Charlie Pierce is also not a doctor, but he watched his father's decline from Alzheimer's and wrote a book on the subject. He reminded us a while back that we saw signs of Ronald Reagan's impairment as early as 1984:
I awoke this morning thinking of Ronald Reagan. This, I admit, is not something that happens very often. However, what I awoke thinking about was, specifically, the first debate in 1984 between Ronald Reagan and Walter Mondale. It took place in Louisville, Kentucky, and, believe me when I say this, the incumbent president of the United States stood on the stage exposed that night as a symptomatic Alzheimer's patient. This was not something I took lightly. The disease was in the process of swallowing my father at the time, as it eventually would his four other siblings. At that point, even at the rough beginning of my encounter with the disease, I knew it when I saw it, and I saw it that night. Had the moderator of that debate asked, "Mr.
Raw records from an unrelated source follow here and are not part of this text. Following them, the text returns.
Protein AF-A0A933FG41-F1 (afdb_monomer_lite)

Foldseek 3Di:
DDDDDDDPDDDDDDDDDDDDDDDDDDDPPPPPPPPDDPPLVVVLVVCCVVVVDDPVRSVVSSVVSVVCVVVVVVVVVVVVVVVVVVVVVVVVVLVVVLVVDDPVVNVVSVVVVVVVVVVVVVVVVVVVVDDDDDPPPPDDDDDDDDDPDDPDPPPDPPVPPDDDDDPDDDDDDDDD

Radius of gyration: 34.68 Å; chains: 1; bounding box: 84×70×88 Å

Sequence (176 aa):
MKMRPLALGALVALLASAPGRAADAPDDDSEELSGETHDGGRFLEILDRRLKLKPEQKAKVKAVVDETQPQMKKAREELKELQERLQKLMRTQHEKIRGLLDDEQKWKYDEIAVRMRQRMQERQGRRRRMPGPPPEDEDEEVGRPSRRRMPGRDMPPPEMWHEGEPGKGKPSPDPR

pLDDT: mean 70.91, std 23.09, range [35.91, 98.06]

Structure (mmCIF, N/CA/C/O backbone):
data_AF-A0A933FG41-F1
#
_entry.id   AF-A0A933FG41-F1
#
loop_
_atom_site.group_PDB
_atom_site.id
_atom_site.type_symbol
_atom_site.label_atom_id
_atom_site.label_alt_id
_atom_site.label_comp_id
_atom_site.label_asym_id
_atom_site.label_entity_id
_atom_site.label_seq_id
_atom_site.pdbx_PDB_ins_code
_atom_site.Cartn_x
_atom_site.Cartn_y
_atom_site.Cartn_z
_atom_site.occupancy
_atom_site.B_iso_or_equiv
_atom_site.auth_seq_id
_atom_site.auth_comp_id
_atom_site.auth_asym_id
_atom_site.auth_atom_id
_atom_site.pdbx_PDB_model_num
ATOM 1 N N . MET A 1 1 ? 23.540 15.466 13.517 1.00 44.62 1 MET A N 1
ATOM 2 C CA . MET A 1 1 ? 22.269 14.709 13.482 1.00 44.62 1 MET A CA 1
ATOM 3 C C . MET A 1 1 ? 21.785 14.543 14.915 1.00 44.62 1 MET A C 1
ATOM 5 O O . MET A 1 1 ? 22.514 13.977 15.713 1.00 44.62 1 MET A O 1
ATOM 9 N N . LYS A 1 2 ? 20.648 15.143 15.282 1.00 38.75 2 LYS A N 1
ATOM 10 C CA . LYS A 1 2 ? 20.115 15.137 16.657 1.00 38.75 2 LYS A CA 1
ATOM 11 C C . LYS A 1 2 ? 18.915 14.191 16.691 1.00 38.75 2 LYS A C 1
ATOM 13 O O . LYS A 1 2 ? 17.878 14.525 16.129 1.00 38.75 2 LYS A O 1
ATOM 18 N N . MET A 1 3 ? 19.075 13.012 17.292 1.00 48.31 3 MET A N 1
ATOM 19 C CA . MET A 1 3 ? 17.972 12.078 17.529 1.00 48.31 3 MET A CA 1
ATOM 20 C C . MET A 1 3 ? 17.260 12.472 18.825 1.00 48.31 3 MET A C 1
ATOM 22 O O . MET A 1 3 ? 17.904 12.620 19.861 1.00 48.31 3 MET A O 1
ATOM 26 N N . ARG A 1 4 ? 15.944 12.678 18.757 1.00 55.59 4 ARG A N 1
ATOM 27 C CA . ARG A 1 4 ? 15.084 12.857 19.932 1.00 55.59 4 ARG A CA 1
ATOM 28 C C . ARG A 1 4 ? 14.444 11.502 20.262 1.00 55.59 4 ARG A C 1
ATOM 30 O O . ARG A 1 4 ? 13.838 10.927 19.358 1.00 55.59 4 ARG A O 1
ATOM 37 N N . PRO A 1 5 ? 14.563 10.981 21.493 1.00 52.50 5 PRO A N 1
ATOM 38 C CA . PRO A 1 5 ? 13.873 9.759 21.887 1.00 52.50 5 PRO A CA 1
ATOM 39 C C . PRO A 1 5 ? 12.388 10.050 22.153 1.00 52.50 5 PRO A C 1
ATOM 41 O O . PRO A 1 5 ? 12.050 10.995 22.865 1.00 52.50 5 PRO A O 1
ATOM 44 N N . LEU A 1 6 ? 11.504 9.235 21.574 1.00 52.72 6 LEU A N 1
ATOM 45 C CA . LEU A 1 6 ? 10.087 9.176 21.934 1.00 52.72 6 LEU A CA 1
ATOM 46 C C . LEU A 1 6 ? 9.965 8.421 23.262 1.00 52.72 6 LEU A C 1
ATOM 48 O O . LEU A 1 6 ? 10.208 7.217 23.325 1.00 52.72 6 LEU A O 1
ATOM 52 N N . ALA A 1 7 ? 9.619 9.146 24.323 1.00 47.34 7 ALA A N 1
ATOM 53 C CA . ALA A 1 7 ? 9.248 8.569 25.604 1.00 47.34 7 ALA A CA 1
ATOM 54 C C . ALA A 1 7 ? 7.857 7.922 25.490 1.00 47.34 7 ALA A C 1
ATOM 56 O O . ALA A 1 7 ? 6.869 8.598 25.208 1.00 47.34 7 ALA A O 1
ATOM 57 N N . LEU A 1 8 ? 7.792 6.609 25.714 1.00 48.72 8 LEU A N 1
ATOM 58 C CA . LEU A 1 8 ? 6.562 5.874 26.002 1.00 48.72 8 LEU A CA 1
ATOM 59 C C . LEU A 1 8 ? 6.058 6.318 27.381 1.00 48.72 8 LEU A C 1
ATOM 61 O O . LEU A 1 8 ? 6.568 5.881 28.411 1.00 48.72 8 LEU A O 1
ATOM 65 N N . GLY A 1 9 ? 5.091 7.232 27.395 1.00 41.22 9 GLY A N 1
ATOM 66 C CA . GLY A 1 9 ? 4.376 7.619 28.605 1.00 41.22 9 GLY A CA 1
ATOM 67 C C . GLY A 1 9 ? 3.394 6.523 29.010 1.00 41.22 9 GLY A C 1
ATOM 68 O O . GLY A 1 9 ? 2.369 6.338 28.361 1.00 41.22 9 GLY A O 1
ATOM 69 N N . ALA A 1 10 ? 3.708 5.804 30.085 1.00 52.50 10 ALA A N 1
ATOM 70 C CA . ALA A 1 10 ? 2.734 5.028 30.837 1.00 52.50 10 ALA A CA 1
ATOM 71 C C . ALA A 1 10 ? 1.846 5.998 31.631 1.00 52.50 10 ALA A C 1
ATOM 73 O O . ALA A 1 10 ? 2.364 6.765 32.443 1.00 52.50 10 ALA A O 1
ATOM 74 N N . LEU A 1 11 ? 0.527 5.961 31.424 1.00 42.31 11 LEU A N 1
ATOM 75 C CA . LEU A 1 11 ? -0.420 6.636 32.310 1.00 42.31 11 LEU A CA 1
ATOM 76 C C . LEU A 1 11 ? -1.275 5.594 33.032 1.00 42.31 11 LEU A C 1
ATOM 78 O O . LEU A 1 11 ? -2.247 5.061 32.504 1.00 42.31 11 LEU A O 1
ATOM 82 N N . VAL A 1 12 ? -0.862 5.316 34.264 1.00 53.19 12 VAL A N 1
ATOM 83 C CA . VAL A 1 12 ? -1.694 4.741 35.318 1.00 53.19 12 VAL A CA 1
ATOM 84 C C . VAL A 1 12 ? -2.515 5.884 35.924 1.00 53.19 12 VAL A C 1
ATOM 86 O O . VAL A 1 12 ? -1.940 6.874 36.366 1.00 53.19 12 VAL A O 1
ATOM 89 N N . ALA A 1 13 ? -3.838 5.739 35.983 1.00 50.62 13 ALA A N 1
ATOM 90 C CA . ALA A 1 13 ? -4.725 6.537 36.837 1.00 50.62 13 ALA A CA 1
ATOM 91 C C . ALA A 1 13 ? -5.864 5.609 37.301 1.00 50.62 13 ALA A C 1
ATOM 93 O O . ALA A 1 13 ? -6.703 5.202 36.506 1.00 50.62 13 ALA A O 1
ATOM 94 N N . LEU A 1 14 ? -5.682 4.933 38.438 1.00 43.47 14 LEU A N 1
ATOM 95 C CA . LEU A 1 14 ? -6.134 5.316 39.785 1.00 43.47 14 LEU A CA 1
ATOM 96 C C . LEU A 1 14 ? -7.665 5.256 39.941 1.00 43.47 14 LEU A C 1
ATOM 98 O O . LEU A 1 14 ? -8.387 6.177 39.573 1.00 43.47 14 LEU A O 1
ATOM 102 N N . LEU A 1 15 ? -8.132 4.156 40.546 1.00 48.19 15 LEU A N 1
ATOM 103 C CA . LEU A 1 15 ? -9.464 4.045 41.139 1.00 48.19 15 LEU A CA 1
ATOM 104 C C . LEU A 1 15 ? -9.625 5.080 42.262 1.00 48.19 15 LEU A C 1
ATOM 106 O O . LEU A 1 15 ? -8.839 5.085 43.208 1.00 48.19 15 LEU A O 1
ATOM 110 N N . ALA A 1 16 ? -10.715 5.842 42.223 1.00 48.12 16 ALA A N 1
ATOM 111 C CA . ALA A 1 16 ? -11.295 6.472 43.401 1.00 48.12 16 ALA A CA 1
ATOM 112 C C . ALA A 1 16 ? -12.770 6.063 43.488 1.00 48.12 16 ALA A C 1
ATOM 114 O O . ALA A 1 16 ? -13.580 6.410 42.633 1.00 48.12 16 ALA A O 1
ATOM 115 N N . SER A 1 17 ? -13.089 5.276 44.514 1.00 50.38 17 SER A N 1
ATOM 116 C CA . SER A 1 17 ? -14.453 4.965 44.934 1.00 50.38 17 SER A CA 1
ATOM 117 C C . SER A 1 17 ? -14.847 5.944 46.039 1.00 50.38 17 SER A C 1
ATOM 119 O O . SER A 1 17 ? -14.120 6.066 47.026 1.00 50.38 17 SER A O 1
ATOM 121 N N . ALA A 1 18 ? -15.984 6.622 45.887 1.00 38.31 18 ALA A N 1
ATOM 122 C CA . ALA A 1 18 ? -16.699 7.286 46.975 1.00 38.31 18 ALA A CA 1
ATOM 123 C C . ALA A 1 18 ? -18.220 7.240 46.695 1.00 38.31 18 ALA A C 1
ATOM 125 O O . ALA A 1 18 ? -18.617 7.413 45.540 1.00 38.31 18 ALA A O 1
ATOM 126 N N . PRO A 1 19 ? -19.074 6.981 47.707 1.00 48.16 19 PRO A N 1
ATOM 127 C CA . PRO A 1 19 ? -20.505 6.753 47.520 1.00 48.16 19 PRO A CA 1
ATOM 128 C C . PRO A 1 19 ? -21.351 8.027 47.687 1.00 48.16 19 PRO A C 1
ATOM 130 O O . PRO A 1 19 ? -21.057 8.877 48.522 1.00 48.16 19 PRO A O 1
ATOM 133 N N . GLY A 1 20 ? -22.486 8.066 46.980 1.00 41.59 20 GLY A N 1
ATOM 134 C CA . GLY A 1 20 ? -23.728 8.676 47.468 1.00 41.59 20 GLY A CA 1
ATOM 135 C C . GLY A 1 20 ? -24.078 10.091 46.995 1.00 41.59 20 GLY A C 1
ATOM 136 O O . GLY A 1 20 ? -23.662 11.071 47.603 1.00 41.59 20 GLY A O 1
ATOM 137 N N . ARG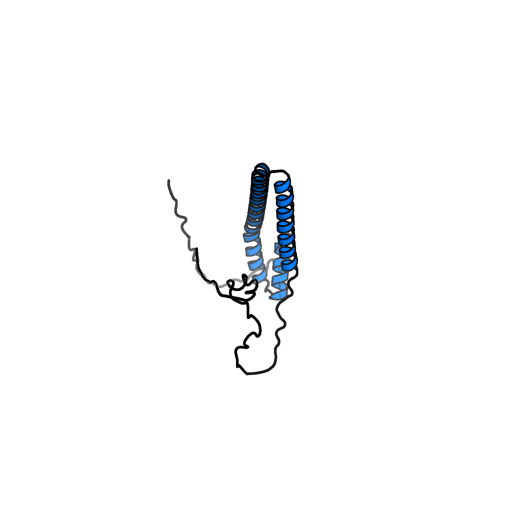 A 1 21 ? -25.011 10.183 46.035 1.00 35.91 21 ARG A N 1
ATOM 138 C CA . ARG A 1 21 ? -26.305 10.883 46.190 1.00 35.91 21 ARG A CA 1
ATOM 139 C C . ARG A 1 21 ? -27.192 10.647 44.962 1.00 35.91 21 ARG A C 1
ATOM 141 O O . ARG A 1 21 ? -26.744 10.800 43.835 1.00 35.91 21 ARG A O 1
ATOM 148 N N . ALA A 1 22 ? -28.441 10.268 45.216 1.00 50.75 22 ALA A N 1
ATOM 149 C CA . ALA A 1 22 ? -29.516 10.243 44.234 1.00 50.75 22 ALA A CA 1
ATOM 150 C C . ALA A 1 22 ? -30.025 11.669 43.979 1.00 50.75 22 ALA A C 1
ATOM 152 O O . ALA A 1 22 ? -30.261 12.390 44.949 1.00 50.75 22 ALA A O 1
ATOM 153 N N . ALA A 1 23 ? -30.207 12.036 42.711 1.00 42.31 23 ALA A N 1
ATOM 154 C CA . ALA A 1 23 ? -31.241 12.943 42.208 1.00 42.31 23 ALA A CA 1
ATOM 155 C C . ALA A 1 23 ? -31.117 13.044 40.679 1.00 42.31 23 ALA A C 1
ATOM 157 O O . ALA A 1 23 ? -30.006 13.157 40.171 1.00 42.31 23 ALA A O 1
ATOM 158 N N . ASP A 1 24 ? -32.273 13.019 40.020 1.00 36.28 24 ASP A N 1
ATOM 159 C CA . ASP A 1 24 ? -32.543 13.309 38.610 1.00 36.28 24 ASP A CA 1
ATOM 160 C C . ASP A 1 24 ? -31.887 12.430 37.544 1.00 36.28 24 ASP A C 1
ATOM 162 O O . ASP A 1 24 ? -30.710 12.540 37.212 1.00 36.28 24 ASP A O 1
ATOM 166 N N . ALA A 1 25 ? -32.733 11.585 36.953 1.00 48.22 25 ALA A N 1
ATOM 167 C CA . ALA A 1 25 ? -32.550 11.098 35.599 1.00 48.22 25 ALA A CA 1
ATOM 168 C C . ALA A 1 25 ? -32.777 12.276 34.636 1.00 48.22 25 ALA A C 1
ATOM 170 O O . ALA A 1 25 ? -33.888 12.808 34.623 1.00 48.22 25 ALA A O 1
ATOM 171 N N . PRO A 1 26 ? -31.773 12.690 33.845 1.00 42.38 26 PRO A N 1
ATOM 172 C CA . PRO A 1 26 ? -32.032 13.475 32.658 1.00 42.38 26 PRO A CA 1
ATOM 173 C C . PRO A 1 26 ? -32.600 12.553 31.581 1.00 42.38 26 PRO A C 1
ATOM 175 O O . PRO A 1 26 ? -32.245 11.373 31.496 1.00 42.38 26 PRO A O 1
ATOM 178 N N . ASP A 1 27 ? -33.513 13.132 30.817 1.00 38.62 27 ASP A N 1
ATOM 179 C CA . ASP A 1 27 ? -34.215 12.562 29.688 1.00 38.62 27 ASP A CA 1
ATOM 180 C C . ASP A 1 27 ? -33.331 11.742 28.742 1.00 38.62 27 ASP A C 1
ATOM 182 O O . ASP A 1 27 ? -32.133 11.971 28.568 1.00 38.62 27 ASP 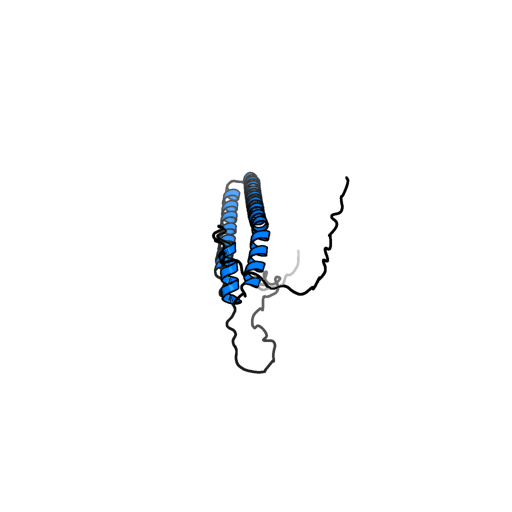A O 1
ATOM 186 N N . ASP A 1 28 ? -33.992 10.758 28.141 1.00 43.22 28 ASP A N 1
ATOM 187 C CA . ASP A 1 28 ? -33.547 9.924 27.034 1.00 43.22 28 ASP A CA 1
ATOM 188 C C . ASP A 1 28 ? -33.241 10.799 25.807 1.00 43.22 28 ASP A C 1
ATOM 190 O O . ASP A 1 28 ? -33.992 10.837 24.833 1.00 43.22 28 ASP A O 1
ATOM 194 N N . ASP A 1 29 ? -32.117 11.510 25.848 1.00 37.75 29 ASP A N 1
ATOM 195 C CA . ASP A 1 29 ? -31.450 12.023 24.664 1.00 37.75 29 ASP A CA 1
ATOM 196 C C . ASP A 1 29 ? -30.886 10.809 23.925 1.00 37.75 29 ASP A C 1
ATOM 198 O O . ASP A 1 29 ? -29.719 10.419 24.046 1.00 37.75 29 ASP A O 1
ATOM 202 N N . SER A 1 30 ? -31.777 10.180 23.160 1.00 43.41 30 SER A N 1
ATOM 203 C CA . SER A 1 30 ? -31.461 9.372 21.994 1.00 43.41 30 SER A CA 1
ATOM 204 C C . SER A 1 30 ? -30.708 10.262 21.002 1.00 43.41 30 SER A C 1
ATOM 206 O O . SER A 1 30 ? -31.247 10.687 19.983 1.00 43.41 30 SER A O 1
ATOM 208 N N . GLU A 1 31 ? -29.456 10.570 21.349 1.00 39.41 31 GLU A N 1
ATOM 209 C CA . GLU A 1 31 ? -28.469 11.220 20.512 1.00 39.41 31 GLU A CA 1
ATOM 210 C C . GLU A 1 31 ? -28.473 10.494 19.175 1.00 39.41 31 GLU A C 1
ATOM 212 O O . GLU A 1 31 ? -28.143 9.308 19.042 1.00 39.41 31 GLU A O 1
ATOM 217 N N . GLU A 1 32 ? -28.927 11.257 18.199 1.00 40.56 32 GLU A N 1
ATOM 218 C CA . GLU A 1 32 ? -28.957 11.014 16.783 1.00 40.56 32 GLU A CA 1
ATOM 219 C C . GLU A 1 32 ? -27.545 10.624 16.314 1.00 40.56 32 GLU A C 1
ATOM 221 O O . GLU A 1 32 ? -26.773 11.416 15.783 1.00 40.56 32 GLU A O 1
ATOM 226 N N . LEU A 1 33 ? -27.170 9.356 16.507 1.00 45.25 33 LEU A N 1
ATOM 227 C CA . LEU A 1 33 ? -25.923 8.771 16.014 1.00 45.25 33 LEU A CA 1
ATOM 228 C C . LEU A 1 33 ? -26.012 8.512 14.500 1.00 45.25 33 LEU A C 1
ATOM 230 O O . LEU A 1 33 ? -25.622 7.454 14.010 1.00 45.25 33 LEU A O 1
ATOM 234 N N . SER A 1 34 ? -26.498 9.496 13.748 1.00 50.38 34 SER A N 1
ATOM 235 C CA . SER A 1 34 ? -26.478 9.559 12.289 1.00 50.38 34 SER A CA 1
ATOM 236 C C . SER A 1 34 ? -25.271 10.388 11.830 1.00 50.38 34 SER A C 1
ATOM 238 O O . SER A 1 34 ? -25.380 11.378 11.112 1.00 50.38 34 SER A O 1
ATOM 240 N N . GLY A 1 35 ? -24.087 9.978 12.288 1.00 41.81 35 GLY A N 1
ATOM 241 C CA . GLY A 1 35 ? -22.795 10.508 11.863 1.00 41.81 35 GLY A CA 1
ATOM 242 C C . GLY A 1 35 ? -22.146 9.561 10.861 1.00 41.81 35 GLY A C 1
ATOM 243 O O . GLY A 1 35 ? -21.524 8.565 11.221 1.00 41.81 35 GLY A O 1
ATOM 244 N N . GLU A 1 36 ? -22.348 9.872 9.593 1.00 47.69 36 GLU A N 1
ATOM 245 C CA . GLU A 1 36 ? -21.939 9.168 8.385 1.00 47.69 36 GLU A CA 1
ATOM 246 C C . GLU A 1 36 ? -20.496 8.611 8.390 1.00 47.69 36 GLU A C 1
ATOM 248 O O . GLU A 1 36 ? -19.529 9.274 8.019 1.00 47.69 36 GLU A O 1
ATOM 253 N N . THR A 1 37 ? -20.342 7.322 8.713 1.00 48.03 37 THR A N 1
ATOM 254 C CA . THR A 1 37 ? -19.182 6.522 8.296 1.00 48.03 37 THR A CA 1
ATOM 255 C C . THR A 1 37 ? -19.631 5.144 7.811 1.00 48.03 37 THR A C 1
ATOM 257 O O . THR A 1 37 ? -19.762 4.182 8.564 1.00 48.03 37 THR A O 1
ATOM 260 N N . HIS A 1 38 ? -19.859 5.019 6.503 1.00 56.84 38 HIS A N 1
ATOM 261 C CA . HIS A 1 38 ? -20.438 3.816 5.887 1.00 56.84 38 HIS A CA 1
ATOM 262 C C . HIS A 1 38 ? -19.661 2.494 6.122 1.00 56.84 38 HIS A C 1
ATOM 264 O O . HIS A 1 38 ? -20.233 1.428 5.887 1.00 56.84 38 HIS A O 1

President, can you tell us what city you are in right now?", the odds were maybe no better than 2-1 that Reagan would have been able to come up with the answer. Years later, in the course of researching a book, after Reagan's Alzheimer's had become public knowledge, I had occasion to ask a prominent Alzheimer's researcher when he first thought Reagan had become symptomatic. "That first debate," the doctor told me, "It scared the hell out of me for his entire second term."
Ron Reagan, the former president's son, said in a 2011 book that he saw signs of dementia even earlier, in the third year of Reagan's first term. Lesley Stahl of CBS News wrote in 2000 that she saw signs midway through Reagan's second term, in 1986, during an Oval Office visit.

Yet Reagan's Alzheimer's diagnosis wasn't made until the fall of 1994. What some observers suspected wasn't confirmed for a decade.

If Trump seems increasingly impaired, yet is relatively coherent (by his standards) most of the time, the goal will be to get him across the finish line -- reelect him and deal with his problems later. I keep telling you that he's still good at the (awful) zingers he uses in his campaign rallies; Reagan could still deliver a speech effectively well into his second term, and even afterward.

What will happen if the president has one real meltdown -- not a few ill-considered pronouncements, but a public appearance in which he can't even manage to communicate? Here's a prediction: Word will circulate on the conservative Internet that the Deep State is poisoning him, slipping him toxins or prescription drugs to make him appear to be suffering from a neurological disorder. That will be extremely plausible to most of his base. And if he subsequently makes a public appearance in which he seems in command of himself, that will be all the confirmation his base will need.

They're not going to pull the plug on Trump. Anyone who tries will be a pariah on the right for life. Even if something's terribly wrong with his health -- which I don't think we should assume -- they're going to stick with him as long as possible.